Quite a crowded WT weekend that one, with Clasica San Sebastian and Tour of Poland also scheduled.


----------



## lyn1 (2 Aug 2016)

Marmion said:


> Quite a crowded WT weekend that one, with Clasica San Sebastian and Tour of Poland also scheduled.


Yes, but there is a suggestion that only 10 WT teams need to do the new races, rather than all of them. But who decides which 10...the organiser, teams, UCI?
and where do some of the remaining places come from. Conti teams cannot race WT. but will exceptions be made for the new races?


----------



## Pro Tour Punditry (2 Aug 2016)

lyn1 said:


> Yes, but there is a suggestion that only 10 WT teams need to do the new races, rather than all of them. But who decides which 10...the organiser, teams, UCI?
> and where do some of the remaining places come from.
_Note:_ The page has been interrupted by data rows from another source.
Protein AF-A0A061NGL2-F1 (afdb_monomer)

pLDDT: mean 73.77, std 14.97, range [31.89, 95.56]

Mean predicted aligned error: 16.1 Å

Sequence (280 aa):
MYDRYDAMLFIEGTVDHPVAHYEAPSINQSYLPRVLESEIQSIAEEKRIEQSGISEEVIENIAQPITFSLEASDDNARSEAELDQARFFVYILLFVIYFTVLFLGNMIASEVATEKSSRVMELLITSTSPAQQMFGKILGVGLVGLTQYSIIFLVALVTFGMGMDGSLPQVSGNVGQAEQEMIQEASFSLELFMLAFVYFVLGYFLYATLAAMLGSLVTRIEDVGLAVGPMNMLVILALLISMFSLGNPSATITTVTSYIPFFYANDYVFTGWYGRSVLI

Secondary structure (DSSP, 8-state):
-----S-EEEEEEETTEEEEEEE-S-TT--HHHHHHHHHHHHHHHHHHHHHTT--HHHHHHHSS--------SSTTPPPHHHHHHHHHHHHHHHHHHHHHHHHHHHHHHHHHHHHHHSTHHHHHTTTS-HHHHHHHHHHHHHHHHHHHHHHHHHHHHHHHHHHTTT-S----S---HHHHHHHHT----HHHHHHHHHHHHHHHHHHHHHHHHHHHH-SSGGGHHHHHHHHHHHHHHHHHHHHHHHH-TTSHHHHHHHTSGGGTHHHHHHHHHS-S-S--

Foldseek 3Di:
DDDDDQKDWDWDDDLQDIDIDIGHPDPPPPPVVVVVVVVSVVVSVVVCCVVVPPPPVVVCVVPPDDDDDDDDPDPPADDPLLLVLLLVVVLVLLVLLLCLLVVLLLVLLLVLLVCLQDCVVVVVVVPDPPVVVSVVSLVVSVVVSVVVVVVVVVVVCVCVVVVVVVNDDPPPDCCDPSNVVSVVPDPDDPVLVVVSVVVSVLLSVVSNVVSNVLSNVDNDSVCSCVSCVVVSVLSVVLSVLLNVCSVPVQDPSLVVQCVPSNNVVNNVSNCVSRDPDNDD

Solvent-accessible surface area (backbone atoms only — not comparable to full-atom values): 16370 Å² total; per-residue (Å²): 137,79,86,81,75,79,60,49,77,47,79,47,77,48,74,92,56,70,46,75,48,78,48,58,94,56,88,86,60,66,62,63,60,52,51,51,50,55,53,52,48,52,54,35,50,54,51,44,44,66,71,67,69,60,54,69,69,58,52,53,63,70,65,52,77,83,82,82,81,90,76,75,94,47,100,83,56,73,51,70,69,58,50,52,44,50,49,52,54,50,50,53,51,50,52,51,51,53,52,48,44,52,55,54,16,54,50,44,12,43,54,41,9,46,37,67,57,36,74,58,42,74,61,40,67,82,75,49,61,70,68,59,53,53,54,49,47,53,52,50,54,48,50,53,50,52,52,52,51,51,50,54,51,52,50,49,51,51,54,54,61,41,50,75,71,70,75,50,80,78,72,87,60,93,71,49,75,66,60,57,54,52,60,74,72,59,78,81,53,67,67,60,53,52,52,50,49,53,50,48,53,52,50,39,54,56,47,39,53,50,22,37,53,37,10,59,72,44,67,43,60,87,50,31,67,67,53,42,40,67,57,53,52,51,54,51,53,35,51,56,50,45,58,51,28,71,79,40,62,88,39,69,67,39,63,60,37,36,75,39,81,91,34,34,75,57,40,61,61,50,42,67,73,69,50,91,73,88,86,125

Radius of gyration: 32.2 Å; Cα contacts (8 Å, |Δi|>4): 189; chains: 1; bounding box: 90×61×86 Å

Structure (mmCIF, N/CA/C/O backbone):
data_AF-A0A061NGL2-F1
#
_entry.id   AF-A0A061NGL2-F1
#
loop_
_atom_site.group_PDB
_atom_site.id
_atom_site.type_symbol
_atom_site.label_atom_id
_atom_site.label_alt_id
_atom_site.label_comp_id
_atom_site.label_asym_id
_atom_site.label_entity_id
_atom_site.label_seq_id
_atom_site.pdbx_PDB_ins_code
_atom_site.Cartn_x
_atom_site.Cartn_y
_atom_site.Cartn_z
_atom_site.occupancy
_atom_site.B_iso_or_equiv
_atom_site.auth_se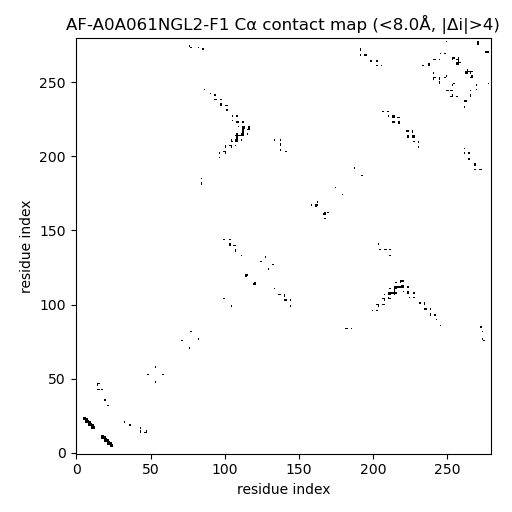q_id
_atom_site.auth_comp_id
_atom_site.auth_asym_id
_atom_site.auth_atom_id
_atom_site.pdbx_PDB_model_num
ATOM 1 N N . MET A 1 1 ? 67.012 -31.009 -23.753 1.00 38.81 1 MET A N 1
ATOM 2 C CA . MET A 1 1 ? 66.091 -30.263 -22.875 1.00 38.81 1 MET A CA 1
ATOM 3 C C . MET A 1 1 ? 65.057 -29.677 -23.824 1.00 38.81 1 MET A C 1
ATOM 5 O O . MET A 1 1 ? 65.388 -28.724 -24.504 1.00 38.81 1 MET A O 1
ATOM 9 N N . TYR A 1 2 ? 63.953 -30.392 -24.068 1.00 44.25 2 TYR A N 1
ATOM 10 C CA . TYR A 1 2 ? 62.964 -30.019 -25.093 1.00 44.25 2 TYR A CA 1
ATOM 11 C C . TYR A 1 2 ? 61.930 -29.077 -24.470 1.00 44.25 2 TYR A C 1
ATOM 13 O O . TYR A 1 2 ? 61.371 -29.418 -23.425 1.00 44.25 2 TYR A O 1
ATOM 21 N N . ASP A 1 3 ? 61.724 -27.920 -25.100 1.00 48.19 3 ASP A N 1
ATOM 22 C CA . ASP A 1 3 ? 60.715 -26.920 -24.748 1.00 48.19 3 ASP A CA 1
ATOM 23 C C . ASP A 1 3 ? 59.327 -27.568 -24.681 1.00 48.19 3 ASP A C 1
ATOM 25 O O . ASP A 1 3 ? 58.820 -28.100 -25.670 1.00 48.19 3 ASP A O 1
ATOM 29 N N . ARG A 1 4 ? 58.720 -27.570 -23.489 1.00 50.47 4 ARG A N 1
ATOM 30 C CA . ARG A 1 4 ? 57.322 -27.971 -23.323 1.00 50.47 4 ARG A CA 1
ATOM 31 C C . ARG A 1 4 ? 56.453 -26.775 -23.679 1.00 50.47 4 ARG A C 1
ATOM 33 O O . ARG A 1 4 ? 56.374 -25.828 -22.909 1.00 50.47 4 ARG A O 1
ATOM 40 N N . TYR A 1 5 ? 55.823 -26.835 -24.842 1.00 57.66 5 TYR A N 1
ATOM 41 C CA . TYR A 1 5 ? 54.740 -25.932 -25.205 1.00 57.66 5 TYR A CA 1
ATOM 42 C C . TYR A 1 5 ? 53.499 -26.259 -24.361 1.00 57.66 5 TYR A C 1
ATOM 44 O O . TYR A 1 5 ? 53.143 -27.430 -24.222 1.00 57.66 5 TYR A O 1
ATOM 52 N N . ASP A 1 6 ? 52.853 -25.234 -23.800 1.00 62.62 6 ASP A N 1
ATOM 53 C CA . ASP A 1 6 ? 51.676 -25.387 -22.931 1.00 62.62 6 ASP A CA 1
ATOM 54 C C . ASP A 1 6 ? 50.353 -25.576 -23.707 1.00 62.62 6 ASP A C 1
ATOM 56 O O . ASP A 1 6 ? 49.388 -26.065 -23.129 1.00 62.62 6 ASP A O 1
ATOM 60 N N . ALA A 1 7 ? 50.301 -25.229 -25.002 1.00 62.44 7 ALA A N 1
ATOM 61 C CA . ALA A 1 7 ? 49.246 -25.569 -25.971 1.00 62.44 7 ALA A CA 1
ATOM 62 C C . ALA A 1 7 ? 49.716 -25.228 -27.403 1.00 62.44 7 ALA A C 1
ATOM 64 O O . ALA A 1 7 ? 50.581 -24.364 -27.575 1.00 62.44 7 ALA A O 1
ATOM 65 N N . MET A 1 8 ? 49.147 -25.866 -28.429 1.00 65.50 8 MET A N 1
ATOM 66 C CA . MET A 1 8 ? 49.402 -25.568 -29.847 1.00 65.50 8 MET A CA 1
ATOM 67 C C . MET A 1 8 ? 48.093 -25.357 -30.611 1.00 65.50 8 MET A C 1
ATOM 69 O O . MET A 1 8 ? 47.112 -26.058 -30.390 1.00 65.50 8 MET A O 1
ATOM 73 N N . LEU A 1 9 ? 48.085 -24.391 -31.529 1.00 68.00 9 LEU A N 1
ATOM 74 C CA . LEU A 1 9 ? 46.975 -24.119 -32.438 1.00 68.00 9 LEU A CA 1
ATOM 75 C C . LEU A 1 9 ? 47.466 -24.315 -33.874 1.00 68.00 9 LEU A C 1
ATOM 77 O O . LEU A 1 9 ? 48.361 -23.598 -34.322 1.00 68.00 9 LEU A O 1
ATOM 81 N N . PHE A 1 10 ? 46.869 -25.262 -34.588 1.00 69.44 10 PHE A N 1
ATOM 82 C CA . PHE A 1 10 ? 47.096 -25.484 -36.011 1.00 69.44 10 PHE A CA 1
ATOM 83 C C . PHE A 1 10 ? 45.914 -24.916 -36.787 1.00 69.44 10 PHE A C 1
ATOM 85 O O . PHE A 1 10 ? 44.768 -25.243 -36.494 1.00 69.44 10 PHE A O 1
ATOM 92 N N . ILE A 1 11 ? 46.181 -24.057 -37.765 1.00 63.62 11 ILE A N 1
ATOM 93 C CA . ILE A 1 11 ? 45.157 -23.523 -38.665 1.00 63.62 11 ILE A CA 1
ATOM 94 C C . ILE A 1 11 ? 45.487 -24.051 -40.057 1.00 63.62 11 ILE A C 1
ATOM 96 O O . ILE A 1 11 ? 46.525 -23.705 -40.622 1.00 63.62 11 ILE A O 1
ATOM 100 N N . GLU A 1 12 ? 44.621 -24.905 -40.588 1.00 65.31 12 GLU A N 1
ATOM 101 C CA . GLU A 1 12 ? 44.744 -25.507 -41.915 1.00 65.31 12 GLU A CA 1
ATOM 102 C C . GLU A 1 12 ? 43.545 -25.110 -42.791 1.00 65.31 12 GLU A C 1
ATOM 104 O O . GLU A 1 12 ? 42.467 -24.805 -42.288 1.00 65.31 12 GLU A O 1
ATOM 109 N N . GLY A 1 13 ? 43.716 -25.105 -44.116 1.00 62.22 13 GLY A N 1
ATOM 110 C CA . GLY A 1 13 ? 42.636 -24.830 -45.074 1.00 62.22 13 GLY A CA 1
ATOM 111 C C . GLY A 1 13 ? 42.765 -23.511 -45.844 1.00 62.22 13 GLY A C 1
ATOM 112 O O . GLY A 1 13 ? 43.790 -22.830 -45.810 1.00 62.22 13 GLY A O 1
ATOM 113 N N . THR A 1 14 ? 41.721 -23.188 -46.607 1.00 58.84 14 THR A N 1
ATOM 114 C CA . THR A 1 14 ? 41.602 -21.962 -47.415 1.00 58.84 14 THR A CA 1
ATOM 115 C C . THR A 1 14 ? 40.806 -20.898 -46.661 1.00 58.84 14 THR A C 1
ATOM 117 O O . THR A 1 14 ? 40.037 -21.227 -45.765 1.00 58.84 14 THR A O 1
ATOM 120 N N . VAL A 1 15 ? 40.935 -19.624 -47.044 1.00 58.91 15 VAL A N 1
ATOM 121 C CA . VAL A 1 15 ? 40.212 -18.495 -46.413 1.00 58.91 15 VAL A CA 1
ATOM 122 C C . VAL A 1 15 ? 38.687 -18.715 -46.372 1.00 58.91 15 VAL A C 1
ATOM 124 O O . VAL A 1 15 ? 38.028 -18.334 -45.408 1.00 58.91 15 VAL A O 1
ATOM 127 N N . ASP A 1 16 ? 38.131 -19.432 -47.350 1.00 56.53 16 ASP A N 1
ATOM 128 C CA . ASP A 1 16 ? 36.709 -19.790 -47.371 1.00 56.53 16 ASP A CA 1
ATOM 129 C C . ASP A 1 16 ? 36.310 -20.840 -46.320 1.00 56.53 16 ASP A C 1
ATOM 131 O O . ASP A 1 16 ? 35.177 -20.825 -45.844 1.00 56.53 16 ASP A O 1
ATOM 135 N N . HIS A 1 17 ? 37.224 -21.724 -45.911 1.00 60.50 17 HIS A N 1
ATOM 136 C CA . HIS A 1 17 ? 36.967 -22.830 -44.980 1.00 60.50 17 HIS A CA 1
ATOM 137 C C . HIS A 1 17 ? 38.187 -23.075 -44.068 1.00 60.50 17 HIS A C 1
ATOM 139 O O . HIS A 1 17 ? 38.893 -24.073 -44.250 1.00 60.50 17 HIS A O 1
ATOM 145 N N . PRO A 1 18 ? 38.477 -22.174 -43.108 1.00 63.97 18 PRO A N 1
ATOM 146 C CA . PRO A 1 18 ? 39.550 -22.394 -42.149 1.00 63.97 18 PRO A CA 1
ATOM 147 C C . PRO A 1 18 ? 39.149 -23.495 -41.162 1.00 63.97 18 PRO A C 1
ATOM 149 O O . PRO A 1 18 ? 38.063 -23.466 -40.581 1.00 63.97 18 PRO A O 1
ATOM 152 N N . VAL A 1 19 ? 40.037 -24.462 -40.959 1.00 68.06 19 VAL A N 1
ATOM 153 C CA . VAL A 1 19 ? 39.898 -25.530 -39.968 1.00 68.06 19 VAL A CA 1
ATOM 154 C C . VAL A 1 19 ? 40.960 -25.306 -38.896 1.00 68.06 19 VAL A C 1
ATOM 156 O O . VAL A 1 19 ? 42.158 -25.380 -39.165 1.00 68.06 19 VAL A O 1
ATOM 159 N N . ALA A 1 20 ? 40.519 -24.993 -37.677 1.00 68.00 20 ALA A N 1
ATOM 160 C CA . ALA A 1 20 ? 41.398 -24.758 -36.539 1.00 68.00 20 ALA A CA 1
ATOM 161 C C . ALA A 1 20 ? 41.412 -25.978 -35.605 1.00 68.00 20 ALA A C 1
ATOM 163 O O . ALA A 1 20 ? 40.375 -26.411 -35.103 1.00 68.00 20 ALA A O 1
ATOM 164 N N . HIS A 1 21 ? 42.599 -26.517 -35.346 1.00 70.50 21 HIS A N 1
ATOM 165 C CA . HIS A 1 21 ? 42.844 -27.603 -34.406 1.00 70.50 21 HIS A CA 1
ATOM 166 C C . HIS A 1 21 ? 43.615 -27.062 -33.200 1.00 70.50 21 HIS A C 1
ATOM 168 O O . HIS A 1 21 ? 44.769 -26.656 -33.322 1.00 70.50 21 HIS A O 1
ATOM 174 N N . TYR A 1 22 ? 42.976 -27.051 -32.031 1.00 70.94 22 TYR A N 1
ATOM 175 C CA . TYR A 1 22 ? 43.598 -26.632 -30.776 1.00 70.94 22 TYR A CA 1
ATOM 176 C C . TYR A 1 22 ? 43.978 -27.856 -29.936 1.00 70.94 22 TYR A C 1
ATOM 178 O O . TYR A 1 22 ? 43.113 -28.619 -29.504 1.00 70.94 22 TYR A O 1
ATOM 186 N N . GLU A 1 23 ? 45.273 -28.040 -29.705 1.00 68.81 23 GLU A N 1
ATOM 187 C CA . GLU A 1 23 ? 45.841 -29.120 -28.907 1.00 68.81 23 GLU A CA 1
ATOM 188 C C . GLU A 1 23 ? 46.327 -28.565 -27.562 1.00 68.81 23 GLU A C 1
ATOM 190 O O . GLU A 1 23 ? 47.229 -27.728 -27.505 1.00 68.81 23 GLU A O 1
ATOM 195 N N . ALA A 1 24 ? 45.726 -29.029 -26.463 1.00 72.56 24 ALA A N 1
ATOM 196 C CA . ALA A 1 24 ? 46.085 -28.610 -25.111 1.00 72.56 24 ALA A CA 1
ATOM 197 C C . ALA A 1 24 ? 46.208 -29.804 -24.144 1.00 72.56 24 ALA A C 1
ATOM 199 O O . ALA A 1 24 ? 45.537 -30.821 -24.333 1.00 72.56 24 ALA A O 1
ATOM 200 N N . PRO A 1 25 ? 46.997 -29.681 -23.055 1.00 64.62 25 PRO A N 1
ATOM 201 C CA . PRO A 1 25 ? 47.223 -30.749 -22.075 1.00 64.62 25 PRO A CA 1
ATOM 202 C C . PRO A 1 25 ? 45.967 -31.202 -21.311 1.00 64.62 25 PRO A C 1
ATOM 204 O O . PRO A 1 25 ? 45.989 -32.244 -20.658 1.00 64.62 25 PRO A O 1
ATOM 207 N N . SER A 1 26 ? 44.890 -30.408 -21.327 1.00 60.12 26 SER A N 1
ATOM 208 C CA . SER A 1 26 ? 43.633 -30.692 -20.628 1.00 60.12 26 SER A CA 1
ATOM 209 C C . SER A 1 26 ? 42.436 -30.051 -21.337 1.00 60.12 26 SER A C 1
ATOM 211 O O . SER A 1 26 ? 42.451 -28.862 -21.643 1.00 60.12 26 SER A O 1
ATOM 213 N N . ILE A 1 27 ? 41.364 -30.828 -21.521 1.00 62.75 27 ILE A N 1
ATOM 214 C CA . ILE A 1 27 ? 40.109 -30.423 -22.189 1.00 62.75 27 ILE A CA 1
ATOM 215 C C . ILE A 1 27 ? 39.273 -29.448 -21.323 1.00 62.75 27 ILE A C 1
ATOM 217 O O . ILE A 1 27 ? 38.357 -28.794 -21.815 1.00 62.75 27 ILE A O 1
ATOM 221 N N . ASN A 1 28 ? 39.609 -29.277 -20.037 1.00 58.25 28 ASN A N 1
ATOM 222 C CA . ASN A 1 28 ? 38.872 -28.400 -19.112 1.00 58.25 28 ASN A CA 1
ATOM 223 C C . ASN A 1 28 ? 39.134 -26.893 -19.312 1.00 58.25 28 ASN A C 1
ATOM 225 O O . ASN A 1 28 ? 38.541 -26.070 -18.615 1.00 58.25 28 ASN A O 1
ATOM 229 N N . GLN A 1 29 ? 40.013 -26.504 -20.237 1.00 61.97 29 GLN A N 1
ATOM 230 C CA . GLN A 1 29 ? 40.279 -25.100 -20.556 1.00 61.97 29 GLN A CA 1
ATOM 231 C C . GLN A 1 29 ? 39.332 -24.618 -21.663 1.00 61.97 29 GLN A C 1
ATOM 233 O O . GLN A 1 29 ? 39.733 -24.459 -22.807 1.00 61.97 29 GLN A O 1
ATOM 238 N N . SER A 1 30 ? 38.056 -24.390 -21.343 1.00 63.69 30 SER A N 1
ATOM 239 C CA . SER A 1 30 ? 37.034 -24.024 -22.346 1.00 63.69 30 SER A CA 1
ATOM 240 C C . SER A 1 30 ? 37.036 -22.543 -22.755 1.00 63.69 30 SER A C 1
ATOM 242 O O . SER A 1 30 ? 36.334 -22.166 -23.689 1.00 63.69 30 SER A O 1
ATOM 244 N N . TYR A 1 31 ? 37.782 -21.690 -22.046 1.00 72.88 31 TYR A N 1
ATOM 245 C CA . TYR A 1 31 ? 37.795 -20.242 -22.276 1.00 72.88 31 TYR A CA 1
ATOM 246 C C . TYR A 1 31 ? 38.684 -19.841 -23.461 1.00 72.88 31 TYR A C 1
ATOM 248 O O . TYR A 1 31 ? 38.203 -19.211 -24.396 1.00 72.88 31 TYR A O 1
ATOM 256 N N . LEU A 1 32 ? 39.959 -20.248 -23.458 1.00 73.31 32 LEU A N 1
ATOM 257 C CA . LEU A 1 32 ? 40.917 -19.874 -24.506 1.00 73.31 32 LEU A CA 1
ATOM 258 C C . LEU A 1 32 ? 40.525 -20.369 -25.913 1.00 73.31 32 LEU A C 1
ATOM 260 O O . LEU A 1 32 ? 40.590 -19.557 -26.832 1.00 73.31 32 LEU A O 1
ATOM 264 N N . PRO A 1 33 ? 40.049 -21.616 -26.115 1.00 75.56 33 PRO A N 1
ATOM 265 C CA . PRO A 1 33 ? 39.593 -22.072 -27.428 1.00 75.56 33 PRO A CA 1
ATOM 266 C C . PRO A 1 33 ? 38.422 -21.255 -27.975 1.00 75.56 33 PRO A C 1
ATOM 268 O O . PRO A 1 33 ? 38.411 -20.955 -29.158 1.00 75.56 33 PRO A O 1
ATOM 271 N N . ARG A 1 34 ? 37.473 -20.839 -27.121 1.00 76.38 34 ARG A N 1
ATOM 272 C CA . ARG A 1 34 ? 36.323 -20.015 -27.536 1.00 76.38 34 ARG A CA 1
ATOM 273 C C . ARG A 1 34 ? 36.727 -18.612 -27.969 1.00 76.38 34 ARG A C 1
ATOM 275 O O . ARG A 1 34 ? 36.160 -18.086 -28.919 1.00 76.38 34 ARG A O 1
ATOM 282 N N . VAL A 1 35 ? 37.692 -18.006 -27.275 1.00 80.50 35 VAL A N 1
ATOM 283 C CA . VAL A 1 35 ? 38.230 -16.699 -27.677 1.00 80.50 35 VAL A CA 1
ATOM 284 C C . VAL A 1 35 ? 38.963 -16.837 -29.010 1.00 80.50 35 VAL A C 1
ATOM 286 O O . VAL A 1 35 ? 38.701 -16.069 -29.926 1.00 80.50 35 VAL A O 1
ATOM 289 N N . LEU A 1 36 ? 39.817 -17.855 -29.156 1.00 79.00 36 LEU A N 1
ATOM 290 C CA . LEU A 1 36 ? 40.545 -18.101 -30.403 1.00 79.00 36 LEU A CA 1
ATOM 291 C C . LEU A 1 36 ? 39.604 -18.403 -31.578 1.00 79.00 36 LEU A C 1
ATOM 293 O O . LEU A 1 36 ? 39.830 -17.895 -32.668 1.00 79.00 36 LEU A O 1
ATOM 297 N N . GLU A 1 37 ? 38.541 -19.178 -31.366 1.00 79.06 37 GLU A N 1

Conti teams cannot race WT. but will exceptions be made for the new races?


I'm sure all will become clear*...

*once the UCI make it up later


----------



## oldroadman (3 Aug 2016)

ahem, "adjust the regulations to account for the 2017 calendar situation"......


----------



## Pro Tour Punditry (7 Aug 2016)

Marc Madiot not too keen on new WT calendar
http://www.cyclingnews.com/blogs/author/marc-madiot-blog-the-new-worldtour-calendar-is-unacceptable/


----------



## oldroadman (7 Aug 2016)

Marmion said:


> Marc Madiot not too keen on new WT calendar
> http://www.cyclingnews.com/blogs/author/marc-madiot-blog-the-new-worldtour-calendar-is-unacceptable/


Marc has a track record of complaining about almost everything that does not originate in France (where it's only 50% of things).


----------



## Buddfox (7 Aug 2016)

I saw this comment which I thought just about hit the nail on the head: "FDJ and Marc should drop out of world tour then if they want to prioritize minor french races over WT races. Problem solved."


----------



## Pro Tour Punditry (7 Aug 2016)

oldroadman said:


> Marc has a track record of complaining about almost everything that does not originate in France (where it's only 50% of things).





Buddfox said:


> I saw this comment which I thought just about hit the nail on the head: "FDJ and Marc should drop out of world tour then if they want to prioritize minor french races over WT races. Problem solved."


I do think he has valids points about teams also looking at supporting non-WT events, that teams should have been consulted, and also the bit about the research.

I appreciate Madiot does seem to moan about everything that is not his idea tho


----------



## oldroadman (8 Aug 2016)

Marmion said:


> I do think he has valids points about teams also looking at supporting non-WT events, that teams should have been consulted, and also the bit about the research.
> 
> I appreciate Madiot does seem to moan about everything that is not his idea tho


Fair comment. But if you want to play in the big league and still get involved at 1.1 or 1.2 level, or even national races, then run a development squad and run them at conti level, supporting the lower level stuff.


----------